— TASK INSTRUCTIONS —
All that should come back is the lines of the data below from the one containing "ATOM 193 C C" to the one containing "ATOM 195 N N", inclusive, exactly as they stand.

[Data entries]
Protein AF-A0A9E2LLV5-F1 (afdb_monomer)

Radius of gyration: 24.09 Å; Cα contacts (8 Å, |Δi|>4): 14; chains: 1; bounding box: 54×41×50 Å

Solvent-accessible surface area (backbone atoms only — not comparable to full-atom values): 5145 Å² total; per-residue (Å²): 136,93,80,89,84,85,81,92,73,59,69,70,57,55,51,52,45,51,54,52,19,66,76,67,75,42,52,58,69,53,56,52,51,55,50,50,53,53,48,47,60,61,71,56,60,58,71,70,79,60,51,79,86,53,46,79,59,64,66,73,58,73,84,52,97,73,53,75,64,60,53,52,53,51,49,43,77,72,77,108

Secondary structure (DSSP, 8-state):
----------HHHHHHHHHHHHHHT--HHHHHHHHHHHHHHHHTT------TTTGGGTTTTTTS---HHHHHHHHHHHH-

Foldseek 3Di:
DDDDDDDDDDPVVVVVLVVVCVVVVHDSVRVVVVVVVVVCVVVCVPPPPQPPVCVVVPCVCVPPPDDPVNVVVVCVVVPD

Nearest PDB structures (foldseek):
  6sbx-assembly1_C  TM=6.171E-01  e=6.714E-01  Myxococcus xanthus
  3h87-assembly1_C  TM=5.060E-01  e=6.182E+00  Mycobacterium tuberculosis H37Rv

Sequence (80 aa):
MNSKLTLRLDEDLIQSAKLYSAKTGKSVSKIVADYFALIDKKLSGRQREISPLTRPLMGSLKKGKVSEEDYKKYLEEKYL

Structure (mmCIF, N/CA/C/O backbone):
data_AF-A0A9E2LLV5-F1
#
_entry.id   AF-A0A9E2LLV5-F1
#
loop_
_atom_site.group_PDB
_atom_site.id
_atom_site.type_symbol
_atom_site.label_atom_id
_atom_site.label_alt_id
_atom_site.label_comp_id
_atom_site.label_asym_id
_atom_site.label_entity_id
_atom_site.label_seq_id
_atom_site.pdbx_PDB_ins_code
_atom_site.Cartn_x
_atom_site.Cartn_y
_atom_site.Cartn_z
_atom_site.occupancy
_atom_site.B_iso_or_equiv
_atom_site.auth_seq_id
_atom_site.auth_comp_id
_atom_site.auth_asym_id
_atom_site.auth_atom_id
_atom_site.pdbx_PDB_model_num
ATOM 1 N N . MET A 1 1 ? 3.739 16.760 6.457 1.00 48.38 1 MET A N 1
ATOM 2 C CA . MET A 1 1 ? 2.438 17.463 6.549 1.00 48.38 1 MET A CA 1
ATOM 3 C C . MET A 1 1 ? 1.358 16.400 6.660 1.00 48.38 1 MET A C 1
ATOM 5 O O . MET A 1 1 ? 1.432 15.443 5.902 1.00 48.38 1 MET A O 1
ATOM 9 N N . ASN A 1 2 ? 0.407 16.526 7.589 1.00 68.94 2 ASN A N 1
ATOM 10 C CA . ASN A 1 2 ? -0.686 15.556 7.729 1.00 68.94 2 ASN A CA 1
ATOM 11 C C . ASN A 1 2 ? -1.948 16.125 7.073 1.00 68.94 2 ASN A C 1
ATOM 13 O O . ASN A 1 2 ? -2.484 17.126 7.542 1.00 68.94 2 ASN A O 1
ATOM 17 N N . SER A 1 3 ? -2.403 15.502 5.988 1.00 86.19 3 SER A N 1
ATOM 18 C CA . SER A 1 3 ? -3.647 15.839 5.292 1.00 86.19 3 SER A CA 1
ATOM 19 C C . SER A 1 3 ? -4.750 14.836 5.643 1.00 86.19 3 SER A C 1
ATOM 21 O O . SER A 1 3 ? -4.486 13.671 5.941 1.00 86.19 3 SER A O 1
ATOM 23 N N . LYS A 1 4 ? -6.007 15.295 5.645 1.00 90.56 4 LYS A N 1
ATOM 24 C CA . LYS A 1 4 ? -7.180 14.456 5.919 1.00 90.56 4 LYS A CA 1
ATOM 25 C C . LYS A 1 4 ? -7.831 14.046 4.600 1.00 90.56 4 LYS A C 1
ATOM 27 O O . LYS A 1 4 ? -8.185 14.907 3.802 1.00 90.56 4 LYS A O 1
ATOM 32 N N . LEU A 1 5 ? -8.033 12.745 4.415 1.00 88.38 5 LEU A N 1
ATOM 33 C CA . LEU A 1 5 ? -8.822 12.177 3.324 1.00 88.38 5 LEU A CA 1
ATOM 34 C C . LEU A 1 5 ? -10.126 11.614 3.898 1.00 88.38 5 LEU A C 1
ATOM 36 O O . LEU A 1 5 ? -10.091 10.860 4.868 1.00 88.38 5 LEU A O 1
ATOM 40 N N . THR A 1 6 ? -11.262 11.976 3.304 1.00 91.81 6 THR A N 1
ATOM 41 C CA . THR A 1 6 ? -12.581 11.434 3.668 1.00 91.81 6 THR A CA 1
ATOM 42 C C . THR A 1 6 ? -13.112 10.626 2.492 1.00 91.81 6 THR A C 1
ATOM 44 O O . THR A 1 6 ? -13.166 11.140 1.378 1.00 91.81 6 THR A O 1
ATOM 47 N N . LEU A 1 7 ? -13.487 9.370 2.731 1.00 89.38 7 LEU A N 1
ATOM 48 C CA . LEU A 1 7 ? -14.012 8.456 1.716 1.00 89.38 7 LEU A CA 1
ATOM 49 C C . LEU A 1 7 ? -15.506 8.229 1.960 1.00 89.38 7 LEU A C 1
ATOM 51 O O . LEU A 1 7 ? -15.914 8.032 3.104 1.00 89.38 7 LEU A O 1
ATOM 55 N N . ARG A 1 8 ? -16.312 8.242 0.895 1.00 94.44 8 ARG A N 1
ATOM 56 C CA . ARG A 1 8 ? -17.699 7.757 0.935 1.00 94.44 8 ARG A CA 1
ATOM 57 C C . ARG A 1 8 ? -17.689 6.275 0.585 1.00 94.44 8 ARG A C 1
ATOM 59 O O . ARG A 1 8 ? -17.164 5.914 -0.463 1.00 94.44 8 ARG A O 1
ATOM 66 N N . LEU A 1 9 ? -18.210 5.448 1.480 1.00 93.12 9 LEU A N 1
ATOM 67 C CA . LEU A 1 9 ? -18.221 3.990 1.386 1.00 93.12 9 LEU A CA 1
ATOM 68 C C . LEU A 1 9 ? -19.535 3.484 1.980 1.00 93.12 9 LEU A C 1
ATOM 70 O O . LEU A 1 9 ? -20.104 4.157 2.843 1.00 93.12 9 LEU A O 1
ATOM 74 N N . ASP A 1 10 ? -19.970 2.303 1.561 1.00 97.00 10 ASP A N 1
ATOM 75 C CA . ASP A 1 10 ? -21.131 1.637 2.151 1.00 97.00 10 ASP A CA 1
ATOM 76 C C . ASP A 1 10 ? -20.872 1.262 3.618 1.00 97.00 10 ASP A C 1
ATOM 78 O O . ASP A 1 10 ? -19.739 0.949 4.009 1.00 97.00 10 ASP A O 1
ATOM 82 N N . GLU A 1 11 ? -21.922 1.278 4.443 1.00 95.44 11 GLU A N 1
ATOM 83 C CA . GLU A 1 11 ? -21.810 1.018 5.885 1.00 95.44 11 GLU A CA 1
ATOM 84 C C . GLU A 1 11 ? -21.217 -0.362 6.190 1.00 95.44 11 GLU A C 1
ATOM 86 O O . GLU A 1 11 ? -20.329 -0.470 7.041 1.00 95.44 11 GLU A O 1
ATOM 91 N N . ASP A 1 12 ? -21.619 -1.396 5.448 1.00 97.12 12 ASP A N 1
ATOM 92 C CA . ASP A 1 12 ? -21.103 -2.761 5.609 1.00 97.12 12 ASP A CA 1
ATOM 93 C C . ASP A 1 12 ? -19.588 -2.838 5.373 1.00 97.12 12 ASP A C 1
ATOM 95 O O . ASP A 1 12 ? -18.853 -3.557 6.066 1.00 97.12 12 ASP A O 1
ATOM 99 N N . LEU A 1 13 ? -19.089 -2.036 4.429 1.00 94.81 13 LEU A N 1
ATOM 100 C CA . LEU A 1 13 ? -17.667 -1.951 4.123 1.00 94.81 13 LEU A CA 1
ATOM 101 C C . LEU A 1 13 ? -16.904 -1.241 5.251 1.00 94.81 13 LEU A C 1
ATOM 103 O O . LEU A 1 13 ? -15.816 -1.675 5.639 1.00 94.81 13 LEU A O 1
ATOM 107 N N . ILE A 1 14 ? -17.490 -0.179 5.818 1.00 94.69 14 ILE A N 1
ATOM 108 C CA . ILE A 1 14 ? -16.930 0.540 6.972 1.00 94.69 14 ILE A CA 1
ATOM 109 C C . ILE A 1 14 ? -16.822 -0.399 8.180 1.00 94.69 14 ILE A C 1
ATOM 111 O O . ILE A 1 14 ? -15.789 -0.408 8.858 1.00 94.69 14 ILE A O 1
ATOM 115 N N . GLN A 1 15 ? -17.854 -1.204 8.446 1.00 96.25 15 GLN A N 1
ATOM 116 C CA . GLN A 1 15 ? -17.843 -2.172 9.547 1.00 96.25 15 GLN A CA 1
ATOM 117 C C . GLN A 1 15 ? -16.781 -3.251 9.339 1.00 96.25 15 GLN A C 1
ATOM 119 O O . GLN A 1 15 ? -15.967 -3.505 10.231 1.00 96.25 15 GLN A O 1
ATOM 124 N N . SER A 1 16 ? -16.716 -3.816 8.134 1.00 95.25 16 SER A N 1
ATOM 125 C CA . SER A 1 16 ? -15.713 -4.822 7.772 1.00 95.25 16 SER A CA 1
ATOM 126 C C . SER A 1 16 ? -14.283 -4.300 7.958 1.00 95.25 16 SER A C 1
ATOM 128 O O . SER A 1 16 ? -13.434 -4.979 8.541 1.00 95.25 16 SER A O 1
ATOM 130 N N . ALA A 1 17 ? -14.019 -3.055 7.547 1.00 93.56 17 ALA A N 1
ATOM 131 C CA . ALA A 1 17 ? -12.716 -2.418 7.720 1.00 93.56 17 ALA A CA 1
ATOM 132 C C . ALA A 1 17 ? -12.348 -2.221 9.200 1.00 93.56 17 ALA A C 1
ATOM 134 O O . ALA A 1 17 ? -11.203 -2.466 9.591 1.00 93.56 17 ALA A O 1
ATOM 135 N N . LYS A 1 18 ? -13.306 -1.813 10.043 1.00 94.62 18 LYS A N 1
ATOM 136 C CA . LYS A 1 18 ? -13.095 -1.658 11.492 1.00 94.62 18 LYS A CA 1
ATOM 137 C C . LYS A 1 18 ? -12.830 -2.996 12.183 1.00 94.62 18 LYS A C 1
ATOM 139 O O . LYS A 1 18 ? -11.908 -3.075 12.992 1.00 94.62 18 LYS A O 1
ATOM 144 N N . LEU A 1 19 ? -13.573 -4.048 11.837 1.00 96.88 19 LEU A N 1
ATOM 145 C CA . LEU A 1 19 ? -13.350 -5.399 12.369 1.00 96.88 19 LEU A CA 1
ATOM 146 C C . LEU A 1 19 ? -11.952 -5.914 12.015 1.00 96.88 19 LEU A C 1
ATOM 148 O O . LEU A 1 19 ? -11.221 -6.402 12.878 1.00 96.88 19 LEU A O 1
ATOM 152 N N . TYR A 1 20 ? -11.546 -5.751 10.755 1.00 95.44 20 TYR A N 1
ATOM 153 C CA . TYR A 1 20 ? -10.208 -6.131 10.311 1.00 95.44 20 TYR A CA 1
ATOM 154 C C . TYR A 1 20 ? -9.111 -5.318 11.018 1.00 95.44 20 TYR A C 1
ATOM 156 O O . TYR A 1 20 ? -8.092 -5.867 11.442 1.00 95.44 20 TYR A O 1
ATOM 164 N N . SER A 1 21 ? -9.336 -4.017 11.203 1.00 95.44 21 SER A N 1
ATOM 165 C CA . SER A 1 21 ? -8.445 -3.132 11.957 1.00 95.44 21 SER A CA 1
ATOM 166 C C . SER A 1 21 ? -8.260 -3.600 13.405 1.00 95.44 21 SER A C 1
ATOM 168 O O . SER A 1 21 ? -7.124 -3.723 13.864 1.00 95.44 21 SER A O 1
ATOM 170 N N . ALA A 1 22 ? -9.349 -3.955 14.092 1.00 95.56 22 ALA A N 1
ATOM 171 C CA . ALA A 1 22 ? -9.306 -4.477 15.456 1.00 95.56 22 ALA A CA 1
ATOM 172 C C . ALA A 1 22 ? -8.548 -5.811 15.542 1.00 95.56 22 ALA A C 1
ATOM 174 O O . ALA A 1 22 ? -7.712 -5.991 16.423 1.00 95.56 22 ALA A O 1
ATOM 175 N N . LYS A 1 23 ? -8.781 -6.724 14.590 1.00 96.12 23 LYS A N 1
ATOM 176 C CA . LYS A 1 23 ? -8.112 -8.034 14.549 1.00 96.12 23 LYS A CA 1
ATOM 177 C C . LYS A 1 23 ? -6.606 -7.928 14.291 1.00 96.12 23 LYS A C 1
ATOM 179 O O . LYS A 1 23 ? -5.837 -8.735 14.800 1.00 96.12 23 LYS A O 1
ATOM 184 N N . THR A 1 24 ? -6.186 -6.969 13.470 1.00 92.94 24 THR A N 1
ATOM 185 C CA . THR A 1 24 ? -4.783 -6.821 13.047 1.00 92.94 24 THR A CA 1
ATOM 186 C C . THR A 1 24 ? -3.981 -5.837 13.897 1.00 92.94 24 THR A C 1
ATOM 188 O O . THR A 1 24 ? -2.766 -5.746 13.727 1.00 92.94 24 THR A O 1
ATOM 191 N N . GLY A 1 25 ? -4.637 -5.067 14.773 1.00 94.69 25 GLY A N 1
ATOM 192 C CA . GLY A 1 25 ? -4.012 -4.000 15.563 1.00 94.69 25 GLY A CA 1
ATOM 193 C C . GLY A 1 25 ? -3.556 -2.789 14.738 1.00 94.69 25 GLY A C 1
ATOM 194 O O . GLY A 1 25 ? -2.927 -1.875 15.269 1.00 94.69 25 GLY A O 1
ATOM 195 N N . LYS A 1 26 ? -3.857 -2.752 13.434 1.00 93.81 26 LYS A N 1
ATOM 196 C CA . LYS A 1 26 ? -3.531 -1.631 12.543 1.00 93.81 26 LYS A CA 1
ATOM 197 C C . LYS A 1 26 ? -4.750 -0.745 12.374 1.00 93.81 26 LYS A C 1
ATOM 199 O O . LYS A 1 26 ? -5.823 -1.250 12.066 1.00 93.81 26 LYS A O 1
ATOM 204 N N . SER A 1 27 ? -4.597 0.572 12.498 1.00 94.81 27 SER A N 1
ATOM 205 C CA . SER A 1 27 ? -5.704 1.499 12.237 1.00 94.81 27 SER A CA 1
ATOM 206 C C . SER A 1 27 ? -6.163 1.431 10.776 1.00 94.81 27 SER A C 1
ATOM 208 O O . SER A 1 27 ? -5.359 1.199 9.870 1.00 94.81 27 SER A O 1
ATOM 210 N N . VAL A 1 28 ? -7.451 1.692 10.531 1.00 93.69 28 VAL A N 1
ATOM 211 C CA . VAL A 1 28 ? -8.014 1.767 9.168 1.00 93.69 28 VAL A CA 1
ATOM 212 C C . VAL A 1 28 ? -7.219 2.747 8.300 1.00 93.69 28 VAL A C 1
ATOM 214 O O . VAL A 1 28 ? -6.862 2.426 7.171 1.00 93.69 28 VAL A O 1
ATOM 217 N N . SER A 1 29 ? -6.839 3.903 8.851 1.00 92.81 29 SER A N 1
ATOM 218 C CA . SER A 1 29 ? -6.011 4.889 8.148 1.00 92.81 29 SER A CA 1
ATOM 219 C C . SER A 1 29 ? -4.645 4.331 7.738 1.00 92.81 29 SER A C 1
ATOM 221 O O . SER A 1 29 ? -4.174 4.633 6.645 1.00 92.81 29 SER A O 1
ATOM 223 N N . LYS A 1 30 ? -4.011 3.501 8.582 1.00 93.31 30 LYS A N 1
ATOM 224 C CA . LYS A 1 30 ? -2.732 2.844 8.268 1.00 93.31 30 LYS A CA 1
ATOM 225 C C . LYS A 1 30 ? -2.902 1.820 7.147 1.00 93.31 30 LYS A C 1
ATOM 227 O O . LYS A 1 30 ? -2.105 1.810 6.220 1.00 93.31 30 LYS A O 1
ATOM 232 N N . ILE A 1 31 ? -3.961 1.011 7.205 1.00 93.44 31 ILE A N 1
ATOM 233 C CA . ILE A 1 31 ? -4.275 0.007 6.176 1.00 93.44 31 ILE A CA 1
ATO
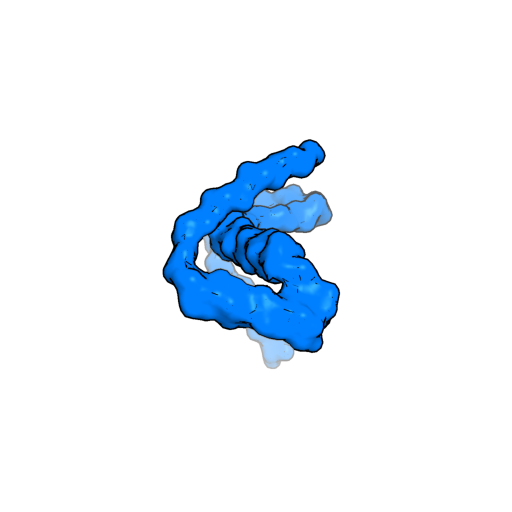M 234 C C . ILE A 1 31 ? -4.474 0.676 4.810 1.00 93.44 31 ILE A C 1
ATOM 236 O O . ILE A 1 31 ? -3.899 0.246 3.813 1.00 93.44 31 ILE A O 1
ATOM 240 N N . VAL A 1 32 ? -5.252 1.759 4.771 1.00 93.06 32 VAL A N 1
ATOM 241 C CA . VAL A 1 32 ? -5.509 2.515 3.539 1.00 93.06 32 VAL A CA 1
ATOM 242 C C . VAL A 1 32 ? -4.238 3.202 3.030 1.00 93.06 32 VAL A C 1
ATOM 244 O O . VAL A 1 32 ? -3.969 3.174 1.831 1.00 93.06 32 VAL A O 1
ATOM 247 N N . ALA A 1 33 ? -3.420 3.769 3.921 1.00 91.50 33 ALA A N 1
ATOM 248 C CA . ALA A 1 33 ? -2.140 4.367 3.544 1.00 91.50 33 ALA A CA 1
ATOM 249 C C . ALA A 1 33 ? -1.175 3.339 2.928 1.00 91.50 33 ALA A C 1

— YOUR RESPONSE —
ATOM 193 C C . GLY A 1 25 ? -3.556 -2.789 14.738 1.00 94.69 25 GLY A C 1
ATOM 194 O O . GLY A 1 25 ? -2.927 -1.875 15.269 1.00 94.69 25 GLY A O 1
ATOM 195 N N . LYS A 1 26 ? -3.857 -2.752 13.434 1.00 93.81 26 LYS A N 1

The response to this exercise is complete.